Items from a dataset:
○ ○ ○

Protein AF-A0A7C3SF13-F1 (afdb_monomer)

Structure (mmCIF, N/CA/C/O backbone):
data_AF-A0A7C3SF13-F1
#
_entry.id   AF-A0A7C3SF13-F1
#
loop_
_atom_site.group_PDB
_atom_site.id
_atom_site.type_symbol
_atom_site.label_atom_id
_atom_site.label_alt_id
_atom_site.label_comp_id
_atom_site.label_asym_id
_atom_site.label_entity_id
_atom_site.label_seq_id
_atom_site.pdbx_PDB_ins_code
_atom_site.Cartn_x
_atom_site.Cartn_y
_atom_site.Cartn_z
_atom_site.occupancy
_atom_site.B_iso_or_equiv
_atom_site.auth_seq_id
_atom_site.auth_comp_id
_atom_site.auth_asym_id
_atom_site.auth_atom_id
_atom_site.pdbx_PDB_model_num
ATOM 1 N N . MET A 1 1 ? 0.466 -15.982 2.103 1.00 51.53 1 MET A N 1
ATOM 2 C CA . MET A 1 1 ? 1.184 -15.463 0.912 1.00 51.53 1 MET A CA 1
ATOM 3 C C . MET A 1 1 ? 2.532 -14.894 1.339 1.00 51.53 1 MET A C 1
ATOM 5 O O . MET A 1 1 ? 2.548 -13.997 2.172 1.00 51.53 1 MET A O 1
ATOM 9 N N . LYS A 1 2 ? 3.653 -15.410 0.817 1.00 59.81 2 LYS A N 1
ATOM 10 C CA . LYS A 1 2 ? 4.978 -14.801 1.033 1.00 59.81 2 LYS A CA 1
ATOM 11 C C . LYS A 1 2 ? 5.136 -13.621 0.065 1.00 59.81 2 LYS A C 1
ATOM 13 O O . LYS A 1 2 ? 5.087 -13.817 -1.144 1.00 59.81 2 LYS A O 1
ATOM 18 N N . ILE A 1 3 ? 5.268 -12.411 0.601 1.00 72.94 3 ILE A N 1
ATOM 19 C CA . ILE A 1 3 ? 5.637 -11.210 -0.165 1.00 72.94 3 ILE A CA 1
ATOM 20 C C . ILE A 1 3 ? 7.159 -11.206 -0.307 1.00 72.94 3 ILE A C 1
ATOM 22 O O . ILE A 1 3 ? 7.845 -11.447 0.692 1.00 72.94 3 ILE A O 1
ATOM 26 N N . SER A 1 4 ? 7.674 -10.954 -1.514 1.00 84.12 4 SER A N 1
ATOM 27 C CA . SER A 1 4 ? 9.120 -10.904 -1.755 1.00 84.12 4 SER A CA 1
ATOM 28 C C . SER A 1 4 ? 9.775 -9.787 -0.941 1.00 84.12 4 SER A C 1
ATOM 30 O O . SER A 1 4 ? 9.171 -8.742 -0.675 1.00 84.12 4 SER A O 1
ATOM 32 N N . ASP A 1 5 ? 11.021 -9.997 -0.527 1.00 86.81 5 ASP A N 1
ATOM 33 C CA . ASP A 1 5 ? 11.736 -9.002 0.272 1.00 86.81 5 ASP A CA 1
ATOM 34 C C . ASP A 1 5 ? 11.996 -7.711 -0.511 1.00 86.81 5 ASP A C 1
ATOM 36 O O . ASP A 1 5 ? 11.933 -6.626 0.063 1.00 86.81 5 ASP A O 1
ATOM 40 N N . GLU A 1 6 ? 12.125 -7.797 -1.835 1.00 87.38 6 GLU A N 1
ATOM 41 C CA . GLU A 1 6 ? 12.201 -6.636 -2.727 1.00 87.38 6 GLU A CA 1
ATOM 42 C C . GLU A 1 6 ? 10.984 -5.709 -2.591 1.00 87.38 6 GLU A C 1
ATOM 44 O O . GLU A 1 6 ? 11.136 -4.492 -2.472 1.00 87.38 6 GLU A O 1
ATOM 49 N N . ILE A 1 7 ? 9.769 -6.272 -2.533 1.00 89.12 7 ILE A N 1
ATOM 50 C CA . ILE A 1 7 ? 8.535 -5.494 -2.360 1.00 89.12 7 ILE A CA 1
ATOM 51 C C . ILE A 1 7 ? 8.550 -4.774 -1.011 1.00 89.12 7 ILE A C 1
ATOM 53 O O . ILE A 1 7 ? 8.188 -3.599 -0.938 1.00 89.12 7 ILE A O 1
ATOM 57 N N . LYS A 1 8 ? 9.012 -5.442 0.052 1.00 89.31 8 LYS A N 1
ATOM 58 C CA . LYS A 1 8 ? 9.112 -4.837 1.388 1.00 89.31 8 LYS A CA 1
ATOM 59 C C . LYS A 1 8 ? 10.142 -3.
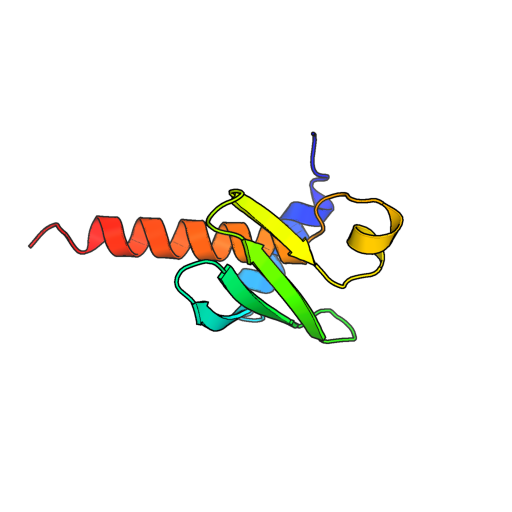711 1.425 1.00 89.31 8 LYS A C 1
ATOM 61 O O . LYS A 1 8 ? 9.893 -2.688 2.061 1.00 89.31 8 LYS A O 1
ATOM 66 N N . ILE A 1 9 ? 11.292 -3.890 0.773 1.00 90.94 9 ILE A N 1
ATOM 67 C CA . ILE A 1 9 ? 12.346 -2.870 0.701 1.00 90.94 9 ILE A CA 1
ATOM 68 C C . ILE A 1 9 ? 11.822 -1.642 -0.047 1.00 90.94 9 ILE A C 1
ATOM 70 O O . ILE A 1 9 ? 11.896 -0.534 0.489 1.00 90.94 9 ILE A O 1
ATOM 74 N N . LYS A 1 10 ? 11.206 -1.835 -1.224 1.00 90.06 10 LYS A N 1
ATOM 75 C CA . LYS A 1 10 ? 10.583 -0.743 -1.988 1.00 90.06 10 LYS A CA 1
ATOM 76 C C . LYS A 1 10 ? 9.497 -0.035 -1.178 1.00 90.06 10 LYS A C 1
ATOM 78 O O . LYS A 1 10 ? 9.512 1.187 -1.083 1.00 90.06 10 LYS A O 1
ATOM 83 N N . ALA A 1 11 ? 8.611 -0.784 -0.524 1.00 92.00 11 ALA A N 1
ATOM 84 C CA . ALA A 1 11 ? 7.552 -0.223 0.312 1.00 92.00 11 ALA A CA 1
ATOM 85 C C . ALA A 1 11 ? 8.094 0.657 1.451 1.00 92.00 11 ALA A C 1
ATOM 87 O O . ALA A 1 11 ? 7.613 1.769 1.669 1.00 92.00 11 ALA A O 1
ATOM 88 N N . LYS A 1 12 ? 9.131 0.190 2.160 1.00 91.75 12 LYS A N 1
ATOM 89 C CA . LYS A 1 12 ? 9.795 0.974 3.212 1.00 91.75 12 LYS A CA 1
ATOM 90 C C . LYS A 1 12 ? 10.438 2.243 2.660 1.00 91.75 12 LYS A C 1
ATOM 92 O O . LYS A 1 12 ? 10.343 3.283 3.305 1.00 91.75 12 LYS A O 1
ATOM 97 N N . LYS A 1 13 ? 11.082 2.160 1.491 1.00 92.88 13 LYS A N 1
ATOM 98 C CA . LYS A 1 13 ? 11.698 3.313 0.824 1.00 92.88 13 LYS A CA 1
ATOM 99 C C . LYS A 1 13 ? 10.647 4.369 0.475 1.00 92.88 13 LYS A C 1
ATOM 101 O O . LYS A 1 13 ? 10.802 5.510 0.889 1.00 92.88 13 LYS A O 1
ATOM 106 N N . LEU A 1 14 ? 9.547 3.970 -0.169 1.00 92.06 14 LEU A N 1
ATOM 107 C CA . LEU A 1 14 ? 8.432 4.863 -0.516 1.00 92.06 14 LEU A CA 1
ATOM 108 C C . LEU A 1 14 ? 7.869 5.586 0.712 1.00 92.06 14 LEU A C 1
ATOM 110 O O . LEU A 1 14 ? 7.668 6.798 0.687 1.00 92.06 14 LEU A O 1
ATOM 114 N N . LEU A 1 15 ? 7.663 4.853 1.809 1.00 91.31 15 LEU A N 1
ATOM 115 C CA . LEU A 1 15 ? 7.178 5.446 3.050 1.00 91.31 15 LEU A CA 1
ATOM 116 C C . LEU A 1 15 ? 8.196 6.415 3.671 1.00 91.31 15 LEU A C 1
ATOM 118 O O . LEU A 1 15 ? 7.814 7.486 4.136 1.00 91.31 15 LEU A O 1
ATOM 122 N N . LYS A 1 16 ? 9.484 6.046 3.692 1.00 90.00 16 LYS A N 1
ATOM 123 C CA . LYS A 1 16 ? 10.562 6.879 4.251 1.00 90.00 16 LYS A CA 1
ATOM 124 C C . LYS A 1 16 ? 10.748 8.177 3.463 1.00 90.00 16 LYS A C 1
ATOM 126 O O . LYS A 1 16 ? 11.025 9.206 4.063 1.00 90.00 16 LYS A O 1
ATOM 131 N N . GLU A 1 17 ? 10.576 8.123 2.147 1.00 91.81 17 GLU A N 1
ATOM 132 C CA . GLU A 1 17 ? 10.660 9.279 1.248 1.00 91.81 17 GLU A CA 1
ATOM 133 C C . GLU A 1 17 ? 9.393 10.153 1.265 1.00 91.81 17 GLU A C 1
ATOM 135 O O . GLU A 1 17 ? 9.333 11.139 0.541 1.00 91.81 17 GLU A O 1
ATOM 140 N N . GLY A 1 18 ? 8.367 9.810 2.057 1.00 89.81 18 GLY A N 1
ATOM 141 C CA . GLY A 1 18 ? 7.123 10.587 2.117 1.00 89.81 18 GLY A CA 1
ATOM 142 C C . GLY A 1 18 ? 6.295 10.524 0.829 1.00 89.81 18 GLY A C 1
ATOM 143 O O . GLY A 1 18 ? 5.429 11.366 0.606 1.00 89.81 18 GLY A O 1
ATOM 144 N N . LYS A 1 19 ? 6.535 9.512 -0.013 1.00 92.44 19 LYS A N 1
ATOM 145 C CA . LYS A 1 19 ? 5.851 9.306 -1.300 1.00 92.44 19 LYS A CA 1
ATOM 146 C C . LYS A 1 19 ? 4.472 8.665 -1.166 1.00 92.44 19 LYS A C 1
ATOM 148 O O . LYS A 1 19 ? 3.849 8.346 -2.169 1.00 92.44 19 LYS A O 1
ATOM 153 N N . VAL A 1 20 ? 4.003 8.444 0.059 1.00 94.69 20 VAL A N 1
ATOM 154 C CA . VAL A 1 20 ? 2.674 7.905 0.359 1.00 94.69 20 VAL A CA 1
ATOM 155 C C . VAL A 1 20 ? 1.876 9.000 1.045 1.00 94.69 20 VAL A C 1
ATOM 157 O O . VAL A 1 20 ? 2.232 9.418 2.147 1.00 94.69 20 VAL A O 1
ATOM 160 N N . LYS A 1 21 ? 0.799 9.445 0.405 1.00 93.19 21 LYS A N 1
ATOM 161 C CA . LYS A 1 21 ? -0.106 10.472 0.920 1.00 93.19 21 LYS A CA 1
ATOM 162 C C . LYS A 1 21 ? -1.513 9.910 1.024 1.00 93.19 21 LYS A C 1
ATOM 164 O O . LYS A 1 21 ? -1.969 9.183 0.150 1.00 93.19 21 LYS A O 1
ATOM 169 N N . GLU A 1 22 ? -2.184 10.228 2.118 1.00 94.00 22 GLU A N 1
ATOM 170 C CA . GLU A 1 22 ? -3.621 10.012 2.253 1.00 94.00 22 GLU A CA 1
ATOM 171 C C . GLU A 1 22 ? -4.318 11.213 1.621 1.00 94.00 22 GLU A C 1
ATOM 173 O O . GLU A 1 22 ? -4.008 12.346 1.981 1.00 94.00 22 GLU A O 1
ATOM 178 N N . GLU A 1 23 ? -5.181 10.971 0.639 1.00 92.94 23 GLU A N 1
ATOM 179 C CA . GLU A 1 23 ? -5.920 12.039 -0.045 1.00 92.94 23 GLU A CA 1
ATOM 180 C C . GLU A 1 23 ? -7.199 12.353 0.721 1.00 92.94 23 GLU A C 1
ATOM 182 O O . GLU A 1 23 ? -7.449 13.497 1.089 1.00 92.94 23 GLU A O 1
ATOM 187 N N . PHE A 1 24 ? -8.012 11.324 0.967 1.00 90.56 24 PHE A N 1
ATOM 188 C CA . PHE A 1 24 ? -9.253 11.468 1.710 1.00 90.56 24 PHE A CA 1
ATOM 189 C C . PHE A 1 24 ? -9.692 10.148 2.341 1.00 90.56 24 PHE A C 1
ATOM 191 O O . PHE A 1 24 ? -9.444 9.050 1.829 1.00 90.56 24 PHE A O 1
ATOM 198 N N . GLU A 1 25 ? -10.389 10.275 3.461 1.00 93.50 25 GLU A N 1
ATOM 199 C CA . GLU A 1 25 ? -11.005 9.183 4.194 1.00 93.50 25 GLU A CA 1
ATOM 200 C C . GLU A 1 25 ? -12.521 9.387 4.210 1.00 93.50 25 GLU A C 1
ATOM 202 O O . GLU A 1 25 ? -13.021 10.471 4.490 1.00 93.50 25 GLU A O 1
ATOM 207 N N . THR A 1 26 ? -13.250 8.324 3.896 1.00 93.56 26 THR A N 1
ATOM 208 C CA . THR A 1 26 ? -14.704 8.213 4.073 1.00 93.56 26 THR A CA 1
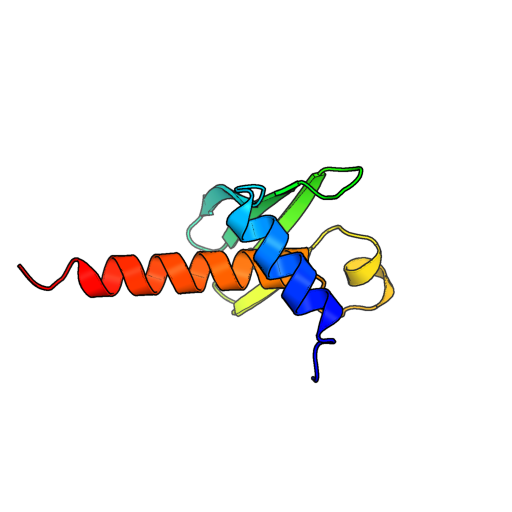
ATOM 209 C C . THR A 1 26 ? -14.978 7.181 5.156 1.00 93.56 26 THR A C 1
ATOM 211 O O . THR A 1 26 ? -14.072 6.432 5.521 1.00 93.56 26 THR A O 1
ATOM 214 N N . ASP A 1 27 ? -16.216 7.035 5.622 1.00 92.19 27 ASP A N 1
ATOM 215 C CA . ASP A 1 27 ? -16.574 5.996 6.600 1.00 92.19 27 ASP A CA 1
ATOM 216 C C . ASP A 1 27 ? -16.174 4.587 6.141 1.00 92.19 27 ASP A C 1
ATOM 218 O O . ASP A 1 27 ? -15.682 3.778 6.929 1.00 92.19 27 ASP A O 1
ATOM 222 N N . LYS A 1 28 ? -16.296 4.320 4.836 1.00 94.69 28 LYS A N 1
ATOM 223 C CA . LYS A 1 28 ? -16.116 2.986 4.250 1.00 94.69 28 LYS A CA 1
ATOM 224 C C . LYS A 1 28 ? -14.737 2.748 3.655 1.00 94.69 28 LYS A C 1
ATOM 226 O O . LYS A 1 28 ? -14.273 1.613 3.618 1.00 94.69 28 LYS A O 1
ATOM 231 N N . ARG A 1 29 ? -14.074 3.788 3.152 1.00 95.62 29 ARG A N 1
ATOM 232 C CA . ARG A 1 29 ? -12.839 3.653 2.365 1.00 95.62 29 ARG A CA 1
ATOM 233 C C . ARG A 1 29 ? -11.849 4.763 2.649 1.00 95.62 29 ARG A C 1
ATOM 235 O O . ARG A 1 29 ? -12.250 5.895 2.896 1.00 95.62 29 ARG A O 1
ATOM 242 N N . ILE A 1 30 ? -10.567 4.444 2.537 1.00 95.38 30 ILE A N 1
ATOM 243 C CA . ILE A 1 30 ? -9.474 5.414 2.584 1.00 95.38 30 ILE A CA 1
ATOM 244 C C . ILE A 1 30 ? -8.746 5.395 1.246 1.00 95.38 30 ILE A C 1
ATOM 246 O O . ILE A 1 30 ? -8.346 4.331 0.767 1.00 95.38 30 ILE A O 1
ATOM 250 N N . HIS A 1 31 ? -8.583 6.569 0.650 1.00 95.69 31 HIS A N 1
ATOM 251 C CA . HIS A 1 31 ? -7.901 6.756 -0.620 1.00 95.69 31 HIS A CA 1
ATOM 252 C C . HIS A 1 31 ? -6.501 7.316 -0.378 1.00 95.69 31 HIS A C 1
ATOM 254 O O . HIS A 1 31 ? -6.314 8.316 0.315 1.00 95.69 31 HIS A O 1
ATOM 260 N N . PHE A 1 32 ? -5.513 6.665 -0.977 1.00 95.69 32 PHE A N 1
ATOM 261 C CA . PHE A 1 32 ? -4.112 7.034 -0.898 1.00 95.69 32 PHE A CA 1
ATOM 262 C C . PHE A 1 32 ? -3.550 7.257 -2.293 1.00 95.69 32 PHE A C 1
ATOM 264 O O . PHE A 1 32 ? -3.865 6.520 -3.228 1.00 95.69 32 PHE A O 1
ATOM 271 N N . LYS A 1 33 ? -2.632 8.210 -2.389 1.00 95.69 33 LYS A N 1
ATOM 272 C CA . LYS A 1 33 ? -1.728 8.370 -3.520 1.00 95.69 33 LYS A CA 1
ATOM 273 C C . LYS A 1 33 ? -0.337 7.908 -3.149 1.00 95.69 33 LYS A C 1
ATOM 275 O O . LYS A 1 33 ? 0.190 8.235 -2.084 1.00 95.69 33 LYS A O 1
ATOM 280 N N . VAL A 1 34 ? 0.257 7.135 -4.043 1.00 94.44 34 VAL A N 1
ATOM 281 C CA . VAL A 1 34 ? 1.610 6.620 -3.907 1.00 94.44 34 VAL A CA 1
ATOM 282 C C . VAL A 1 34 ? 2.401 7.026 -5.133 1.00 94.44 34 VAL A C 1
ATOM 284 O O . VAL A 1 34 ? 2.149 6.540 -6.231 1.00 94.44 34 VAL A O 1
ATOM 287 N N . GLN A 1 35 ? 3.385 7.895 -4.943 1.00 92.44 35 GLN A N 1
ATOM 288 C CA . GLN A 1 35 ? 4.280 8.294 -6.014 1.00 92.44 35 GLN A CA 1
ATOM 289 C C . GLN A 1 35 ? 5.276 7.159 -6.282 1.00 92.44 35 GLN A C 1
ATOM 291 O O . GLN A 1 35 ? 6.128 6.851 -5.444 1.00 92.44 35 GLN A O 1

○ ○ ○

The problem
Please reproduce, exactly as they appear above, the lines from the line containing "ATOM 153 N N" up to and including the line containing "ATOM 200 C C".

Completed task
ATOM 153 N N . VAL A 1 20 ? 4.003 8.444 0.059 1.00 94.69 20 VAL A N 1
ATOM 154 C CA . VAL A 1 20 ? 2.674 7.905 0.359 1.00 94.69 20 VAL A CA 1
ATOM 155 C C . VAL A 1 20 ? 1.876 9.000 1.045 1.00 94.69 20 VAL A C 1
ATOM 157 O O . VAL A 1 20 ? 2.232 9.418 2.147 1.00 94.69 20 VAL A O 1
ATOM 160 N N . LYS A 1 21 ? 0.799 9.445 0.405 1.00 93.19 21 LYS A N 1
ATOM 161 C CA . LYS A 1 21 ? -0.106 10.472 0.920 1.00 93.19 21 LYS A CA 1
ATOM 162 C C . LYS A 1 21 ? -1.513 9.910 1.024 1.00 93.19 21 LYS A C 1
ATOM 164 O O . LYS A 1 21 ? -1.969 9.183 0.150 1.00 93.19 21 LYS A O 1
ATOM 169 N N . GLU A 1 22 ? -2.184 10.228 2.118 1.00 94.00 22 GLU A N 1
ATOM 170 C CA . GLU A 1 22 ? -3.621 10.012 2.253 1.00 94.00 22 GLU A CA 1
ATOM 171 C C . GLU A 1 22 ? -4.318 11.213 1.621 1.00 94.00 22 GLU A C 1
ATOM 173 O O . GLU A 1 22 ? -4.008 12.346 1.981 1.00 94.00 22 GLU A O 1
ATOM 178 N N . GLU A 1 23 ? -5.181 10.971 0.639 1.00 92.94 23 GLU A N 1
ATOM 179 C CA . GLU A 1 23 ? -5.920 12.039 -0.045 1.00 92.94 23 GLU A CA 1
ATOM 180 C C . GLU A 1 23 ? -7.199 12.353 0.721 1.00 92.94 23 GLU A C 1
ATOM 182 O O . GLU A 1 23 ? -7.449 13.497 1.089 1.00 92.94 23 GLU A O 1
ATOM 187 N N . PHE A 1 24 ? -8.012 11.324 0.967 1.00 90.56 24 PHE A N 1
ATOM 188 C CA . PHE A 1 24 ? -9.253 11.468 1.710 1.00 90.56 24 PHE A CA 1
ATOM 189 C C . PHE A 1 24 ? -9.692 10.148 2.341 1.00 90.56 24 PHE A C 1
ATOM 191 O O . PHE A 1 24 ? -9.444 9.050 1.829 1.00 90.56 24 PHE A O 1
ATOM 198 N N . GLU A 1 25 ? -10.389 10.275 3.461 1.00 93.50 25 GLU A N 1
ATOM 199 C CA . GLU A 1 25 ? -11.005 9.183 4.194 1.00 93.50 25 GLU A CA 1
ATOM 200 C C . GLU A 1 25 ? -12.521 9.387 4.210 1.00 93.50 25 GLU A C 1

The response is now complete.